[[ Input data, beginning ]]
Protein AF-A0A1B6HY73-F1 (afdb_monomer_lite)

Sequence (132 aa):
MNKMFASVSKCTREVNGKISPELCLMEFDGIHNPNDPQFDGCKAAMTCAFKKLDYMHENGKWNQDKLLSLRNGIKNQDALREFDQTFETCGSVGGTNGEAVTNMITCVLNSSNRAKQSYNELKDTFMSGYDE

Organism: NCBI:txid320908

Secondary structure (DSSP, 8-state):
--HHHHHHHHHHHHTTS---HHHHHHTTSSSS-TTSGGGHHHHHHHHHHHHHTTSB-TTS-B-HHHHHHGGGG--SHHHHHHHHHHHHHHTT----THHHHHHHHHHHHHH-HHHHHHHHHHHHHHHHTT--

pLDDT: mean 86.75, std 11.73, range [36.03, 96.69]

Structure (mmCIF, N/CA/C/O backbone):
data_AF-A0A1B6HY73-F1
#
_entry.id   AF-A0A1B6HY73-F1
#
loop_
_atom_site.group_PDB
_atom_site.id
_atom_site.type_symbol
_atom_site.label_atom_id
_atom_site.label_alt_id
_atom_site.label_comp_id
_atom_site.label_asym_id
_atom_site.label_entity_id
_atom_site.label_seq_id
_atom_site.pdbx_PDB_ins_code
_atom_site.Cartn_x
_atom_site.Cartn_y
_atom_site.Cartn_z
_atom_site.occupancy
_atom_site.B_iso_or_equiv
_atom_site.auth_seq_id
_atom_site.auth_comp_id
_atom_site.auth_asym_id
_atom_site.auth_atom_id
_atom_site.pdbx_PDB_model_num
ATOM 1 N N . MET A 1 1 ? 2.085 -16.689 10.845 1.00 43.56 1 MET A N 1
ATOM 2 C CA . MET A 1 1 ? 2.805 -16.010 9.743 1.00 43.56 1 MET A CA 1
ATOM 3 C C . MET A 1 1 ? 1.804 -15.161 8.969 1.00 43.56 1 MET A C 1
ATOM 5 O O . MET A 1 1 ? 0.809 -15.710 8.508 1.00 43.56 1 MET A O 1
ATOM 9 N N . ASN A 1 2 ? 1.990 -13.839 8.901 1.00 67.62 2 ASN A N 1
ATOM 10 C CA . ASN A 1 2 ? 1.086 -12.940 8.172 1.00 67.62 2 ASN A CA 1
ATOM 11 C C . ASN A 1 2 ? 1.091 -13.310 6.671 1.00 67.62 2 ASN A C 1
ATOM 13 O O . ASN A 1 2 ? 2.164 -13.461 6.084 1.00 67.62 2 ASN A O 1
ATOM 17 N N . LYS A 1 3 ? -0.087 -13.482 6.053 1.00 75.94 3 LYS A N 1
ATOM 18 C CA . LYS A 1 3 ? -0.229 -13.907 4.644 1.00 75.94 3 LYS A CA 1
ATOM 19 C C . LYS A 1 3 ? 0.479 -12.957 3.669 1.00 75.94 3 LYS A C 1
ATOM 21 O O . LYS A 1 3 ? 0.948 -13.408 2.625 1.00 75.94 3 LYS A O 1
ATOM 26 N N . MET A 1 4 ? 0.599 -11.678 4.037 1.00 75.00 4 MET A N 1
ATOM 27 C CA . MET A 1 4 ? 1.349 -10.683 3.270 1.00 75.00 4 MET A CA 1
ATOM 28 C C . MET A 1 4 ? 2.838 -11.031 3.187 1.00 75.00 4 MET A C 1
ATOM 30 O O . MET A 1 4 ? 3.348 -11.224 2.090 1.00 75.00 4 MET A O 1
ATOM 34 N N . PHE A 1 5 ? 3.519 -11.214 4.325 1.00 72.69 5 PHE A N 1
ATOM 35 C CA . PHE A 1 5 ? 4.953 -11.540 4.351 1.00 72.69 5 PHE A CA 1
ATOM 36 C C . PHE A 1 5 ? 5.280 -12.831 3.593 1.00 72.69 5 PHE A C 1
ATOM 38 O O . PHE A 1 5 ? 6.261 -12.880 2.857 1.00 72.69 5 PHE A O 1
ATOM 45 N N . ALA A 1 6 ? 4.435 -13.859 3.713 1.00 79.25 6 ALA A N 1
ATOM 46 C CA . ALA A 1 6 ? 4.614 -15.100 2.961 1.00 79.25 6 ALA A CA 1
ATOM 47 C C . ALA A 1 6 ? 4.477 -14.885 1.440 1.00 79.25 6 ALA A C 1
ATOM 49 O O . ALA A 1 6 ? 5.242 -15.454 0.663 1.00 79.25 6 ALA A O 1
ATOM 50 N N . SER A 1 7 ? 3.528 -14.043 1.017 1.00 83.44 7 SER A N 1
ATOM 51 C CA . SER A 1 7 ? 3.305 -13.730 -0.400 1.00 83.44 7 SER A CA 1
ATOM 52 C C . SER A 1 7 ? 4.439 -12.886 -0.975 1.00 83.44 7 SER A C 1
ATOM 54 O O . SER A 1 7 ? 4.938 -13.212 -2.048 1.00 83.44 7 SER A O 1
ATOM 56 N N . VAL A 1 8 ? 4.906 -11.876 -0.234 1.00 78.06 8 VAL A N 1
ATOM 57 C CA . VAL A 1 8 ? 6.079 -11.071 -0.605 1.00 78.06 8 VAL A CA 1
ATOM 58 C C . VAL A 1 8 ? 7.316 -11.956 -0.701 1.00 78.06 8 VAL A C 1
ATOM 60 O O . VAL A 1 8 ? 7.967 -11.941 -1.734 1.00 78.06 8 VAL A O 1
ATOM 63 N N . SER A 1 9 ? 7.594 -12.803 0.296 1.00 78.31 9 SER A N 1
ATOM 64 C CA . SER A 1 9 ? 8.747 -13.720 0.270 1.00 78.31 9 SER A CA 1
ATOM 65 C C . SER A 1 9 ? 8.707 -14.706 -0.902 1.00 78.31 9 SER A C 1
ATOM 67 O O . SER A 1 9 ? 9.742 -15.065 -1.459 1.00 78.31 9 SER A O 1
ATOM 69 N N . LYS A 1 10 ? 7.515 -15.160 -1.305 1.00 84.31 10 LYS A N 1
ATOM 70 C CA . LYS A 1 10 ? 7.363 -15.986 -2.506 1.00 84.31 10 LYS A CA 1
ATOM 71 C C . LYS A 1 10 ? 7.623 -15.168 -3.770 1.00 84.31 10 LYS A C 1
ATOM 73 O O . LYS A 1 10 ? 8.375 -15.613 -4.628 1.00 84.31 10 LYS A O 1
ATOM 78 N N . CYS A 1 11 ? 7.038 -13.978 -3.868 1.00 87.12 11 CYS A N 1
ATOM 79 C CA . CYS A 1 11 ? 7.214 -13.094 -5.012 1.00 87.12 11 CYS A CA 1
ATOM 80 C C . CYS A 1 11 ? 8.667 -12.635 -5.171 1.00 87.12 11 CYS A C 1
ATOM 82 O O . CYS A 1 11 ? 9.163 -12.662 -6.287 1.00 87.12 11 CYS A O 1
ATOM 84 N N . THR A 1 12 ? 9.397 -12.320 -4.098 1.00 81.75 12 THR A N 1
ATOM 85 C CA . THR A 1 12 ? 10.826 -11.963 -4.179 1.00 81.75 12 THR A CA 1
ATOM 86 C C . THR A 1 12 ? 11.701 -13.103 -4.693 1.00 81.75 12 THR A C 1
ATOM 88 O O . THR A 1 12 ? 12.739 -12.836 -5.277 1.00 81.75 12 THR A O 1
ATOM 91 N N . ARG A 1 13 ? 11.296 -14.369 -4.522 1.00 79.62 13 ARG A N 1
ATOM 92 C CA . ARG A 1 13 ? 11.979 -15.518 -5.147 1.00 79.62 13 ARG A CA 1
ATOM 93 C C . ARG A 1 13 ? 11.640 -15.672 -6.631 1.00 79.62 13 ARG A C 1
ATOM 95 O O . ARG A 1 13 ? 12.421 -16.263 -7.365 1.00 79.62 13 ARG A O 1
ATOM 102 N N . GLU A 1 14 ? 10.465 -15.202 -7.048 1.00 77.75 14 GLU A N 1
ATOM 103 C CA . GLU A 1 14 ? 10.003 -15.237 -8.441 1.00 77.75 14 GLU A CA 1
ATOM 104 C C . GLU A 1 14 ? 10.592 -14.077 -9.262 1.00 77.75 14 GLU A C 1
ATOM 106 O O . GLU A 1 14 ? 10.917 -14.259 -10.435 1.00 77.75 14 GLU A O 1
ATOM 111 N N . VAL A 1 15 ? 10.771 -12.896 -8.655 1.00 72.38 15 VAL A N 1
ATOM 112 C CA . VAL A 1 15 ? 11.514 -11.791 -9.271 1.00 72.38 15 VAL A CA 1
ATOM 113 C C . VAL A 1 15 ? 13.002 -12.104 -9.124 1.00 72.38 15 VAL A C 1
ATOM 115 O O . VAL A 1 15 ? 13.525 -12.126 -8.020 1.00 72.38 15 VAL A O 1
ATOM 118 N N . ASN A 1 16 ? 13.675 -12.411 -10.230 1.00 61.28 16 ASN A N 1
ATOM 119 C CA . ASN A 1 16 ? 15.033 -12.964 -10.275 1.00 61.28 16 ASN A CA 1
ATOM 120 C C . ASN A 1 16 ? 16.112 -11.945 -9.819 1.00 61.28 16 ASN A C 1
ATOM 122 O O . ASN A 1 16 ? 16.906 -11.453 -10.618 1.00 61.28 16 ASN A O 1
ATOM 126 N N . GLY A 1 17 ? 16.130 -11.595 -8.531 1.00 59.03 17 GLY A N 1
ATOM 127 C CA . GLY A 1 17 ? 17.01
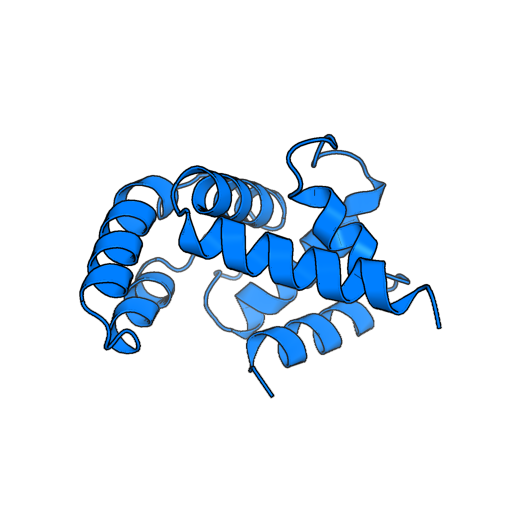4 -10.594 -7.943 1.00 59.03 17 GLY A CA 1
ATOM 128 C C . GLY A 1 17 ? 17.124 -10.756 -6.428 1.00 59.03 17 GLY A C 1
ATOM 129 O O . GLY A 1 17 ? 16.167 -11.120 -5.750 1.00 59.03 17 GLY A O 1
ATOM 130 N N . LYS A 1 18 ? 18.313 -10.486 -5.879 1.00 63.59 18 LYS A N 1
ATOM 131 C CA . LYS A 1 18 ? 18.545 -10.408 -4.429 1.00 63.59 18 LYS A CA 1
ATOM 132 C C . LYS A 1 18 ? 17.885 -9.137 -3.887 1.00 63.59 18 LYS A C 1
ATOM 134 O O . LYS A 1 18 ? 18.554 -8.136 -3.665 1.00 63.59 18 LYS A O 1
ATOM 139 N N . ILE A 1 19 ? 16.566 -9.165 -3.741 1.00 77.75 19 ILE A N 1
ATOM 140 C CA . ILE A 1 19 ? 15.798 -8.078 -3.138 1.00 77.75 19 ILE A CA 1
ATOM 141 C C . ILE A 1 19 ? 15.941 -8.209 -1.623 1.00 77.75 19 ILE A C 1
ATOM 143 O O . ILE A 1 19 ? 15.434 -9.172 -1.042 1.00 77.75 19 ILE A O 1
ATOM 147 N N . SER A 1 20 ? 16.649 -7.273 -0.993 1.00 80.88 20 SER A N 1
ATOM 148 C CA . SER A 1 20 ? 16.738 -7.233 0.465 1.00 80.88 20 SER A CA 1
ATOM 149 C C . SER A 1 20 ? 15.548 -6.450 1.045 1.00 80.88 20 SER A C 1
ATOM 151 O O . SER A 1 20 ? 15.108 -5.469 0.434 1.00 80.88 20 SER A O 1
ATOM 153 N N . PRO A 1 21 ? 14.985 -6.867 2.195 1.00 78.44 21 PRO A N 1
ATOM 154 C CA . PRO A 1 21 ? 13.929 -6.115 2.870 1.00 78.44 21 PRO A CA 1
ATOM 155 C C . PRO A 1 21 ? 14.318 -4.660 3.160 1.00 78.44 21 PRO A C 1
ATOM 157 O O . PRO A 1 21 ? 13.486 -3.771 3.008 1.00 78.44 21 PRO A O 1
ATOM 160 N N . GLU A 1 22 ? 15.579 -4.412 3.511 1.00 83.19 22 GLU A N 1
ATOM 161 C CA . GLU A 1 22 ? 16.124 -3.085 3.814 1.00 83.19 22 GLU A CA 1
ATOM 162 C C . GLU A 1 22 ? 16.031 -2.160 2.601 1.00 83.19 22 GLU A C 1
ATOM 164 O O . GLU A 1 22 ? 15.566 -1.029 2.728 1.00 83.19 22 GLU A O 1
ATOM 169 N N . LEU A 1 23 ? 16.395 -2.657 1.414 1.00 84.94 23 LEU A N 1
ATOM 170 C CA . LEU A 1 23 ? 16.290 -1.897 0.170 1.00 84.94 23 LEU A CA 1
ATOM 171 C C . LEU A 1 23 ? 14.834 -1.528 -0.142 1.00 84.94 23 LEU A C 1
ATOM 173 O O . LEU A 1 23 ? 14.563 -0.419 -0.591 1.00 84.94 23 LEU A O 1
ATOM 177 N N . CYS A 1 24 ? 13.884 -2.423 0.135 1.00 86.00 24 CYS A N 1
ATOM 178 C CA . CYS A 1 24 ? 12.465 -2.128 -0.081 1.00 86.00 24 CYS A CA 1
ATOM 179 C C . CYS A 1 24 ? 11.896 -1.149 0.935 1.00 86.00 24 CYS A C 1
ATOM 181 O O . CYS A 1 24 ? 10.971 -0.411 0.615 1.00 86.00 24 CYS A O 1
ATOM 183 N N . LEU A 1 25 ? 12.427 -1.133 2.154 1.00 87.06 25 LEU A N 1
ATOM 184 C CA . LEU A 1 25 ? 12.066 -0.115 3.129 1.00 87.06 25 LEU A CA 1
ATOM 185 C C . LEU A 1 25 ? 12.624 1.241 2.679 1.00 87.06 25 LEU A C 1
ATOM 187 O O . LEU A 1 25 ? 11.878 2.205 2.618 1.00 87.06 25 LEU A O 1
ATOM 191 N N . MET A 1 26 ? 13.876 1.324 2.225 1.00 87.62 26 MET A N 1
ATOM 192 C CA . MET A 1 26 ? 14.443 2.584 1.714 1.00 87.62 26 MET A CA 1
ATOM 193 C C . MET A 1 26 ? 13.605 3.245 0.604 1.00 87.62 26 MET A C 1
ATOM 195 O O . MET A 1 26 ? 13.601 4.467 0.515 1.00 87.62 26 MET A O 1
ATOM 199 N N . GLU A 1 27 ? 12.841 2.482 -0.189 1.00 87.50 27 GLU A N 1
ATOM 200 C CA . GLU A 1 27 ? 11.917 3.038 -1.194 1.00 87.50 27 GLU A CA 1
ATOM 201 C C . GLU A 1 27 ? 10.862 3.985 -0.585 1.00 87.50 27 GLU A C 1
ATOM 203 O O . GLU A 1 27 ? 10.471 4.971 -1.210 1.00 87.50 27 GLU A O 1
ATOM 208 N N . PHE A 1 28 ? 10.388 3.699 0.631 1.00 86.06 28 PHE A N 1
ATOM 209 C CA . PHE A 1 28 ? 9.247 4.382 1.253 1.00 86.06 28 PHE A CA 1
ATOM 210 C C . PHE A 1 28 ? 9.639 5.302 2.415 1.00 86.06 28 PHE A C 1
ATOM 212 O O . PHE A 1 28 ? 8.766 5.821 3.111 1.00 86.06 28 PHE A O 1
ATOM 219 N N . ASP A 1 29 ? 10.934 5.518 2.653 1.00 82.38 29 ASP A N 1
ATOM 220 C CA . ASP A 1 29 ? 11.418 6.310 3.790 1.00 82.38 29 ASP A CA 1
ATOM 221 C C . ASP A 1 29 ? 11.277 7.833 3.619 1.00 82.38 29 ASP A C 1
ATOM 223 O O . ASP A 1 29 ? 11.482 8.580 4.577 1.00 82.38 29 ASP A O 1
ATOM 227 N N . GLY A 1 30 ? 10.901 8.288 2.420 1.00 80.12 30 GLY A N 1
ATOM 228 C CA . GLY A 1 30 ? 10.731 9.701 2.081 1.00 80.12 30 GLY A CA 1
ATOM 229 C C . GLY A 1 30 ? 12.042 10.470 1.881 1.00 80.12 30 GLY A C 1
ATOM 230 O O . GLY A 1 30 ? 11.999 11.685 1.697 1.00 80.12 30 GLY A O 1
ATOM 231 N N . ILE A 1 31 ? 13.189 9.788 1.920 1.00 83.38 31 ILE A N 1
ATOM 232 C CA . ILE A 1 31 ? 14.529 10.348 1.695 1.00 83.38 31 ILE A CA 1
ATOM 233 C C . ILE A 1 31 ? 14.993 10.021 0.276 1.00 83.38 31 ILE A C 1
[[ Input data, end ]]
-- Work item --
Begin at the line that has "ATOM 149 C C" in the entries above; stop after the line that has "ATOM 177 N N". Transcribe exactly those lines and no others.

-- Solution to this exercise --
ATOM 149 C C . SER A 1 20 ? 15.548 -6.450 1.045 1.00 80.88 20 SER A C 1
ATOM 151 O O . SER A 1 20 ? 15.108 -5.469 0.434 1.00 80.88 20 SER A O 1
ATOM 153 N N . PRO A 1 21 ? 14.985 -6.867 2.195 1.00 78.44 21 PRO A N 1
ATOM 154 C CA . PRO A 1 21 ? 13.929 -6.115 2.870 1.00 78.44 21 PRO A CA 1
ATOM 155 C C . PRO A 1 21 ? 14.318 -4.660 3.160 1.00 78.44 21 PRO A C 1
ATOM 157 O O . PRO A 1 21 ? 13.486 -3.771 3.008 1.00 78.44 21 PRO A O 1
ATOM 160 N N . GLU A 1 22 ? 15.579 -4.412 3.511 1.00 83.19 22 GLU A N 1
ATOM 161 C CA . GLU A 1 22 ? 16.124 -3.085 3.814 1.00 83.19 22 GLU A CA 1
ATOM 162 C C . GLU A 1 22 ? 16.031 -2.160 2.601 1.00 83.19 22 GLU A C 1
ATOM 164 O O . GLU A 1 22 ? 15.566 -1.029 2.728 1.00 83.19 22 GLU A O 1
ATOM 169 N N . LEU A 1 23 ? 16.395 -2.657 1.414 1.00 84.94 23 LEU A N 1
ATOM 170 C CA . LEU A 1 23 ? 16.290 -1.897 0.170 1.00 84.94 23 LEU A CA 1
ATOM 171 C C . LEU A 1 23 ? 14.834 -1.528 -0.142 1.00 84.94 23 LEU A C 1
ATOM 173 O O . LEU A 1 23 ? 14.563 -0.419 -0.591 1.00 84.94 23 LEU A O 1
ATOM 177 N N . CYS A 1 24 ? 13.884 -2.423 0.135 1.00 86.00 24 CYS A N 1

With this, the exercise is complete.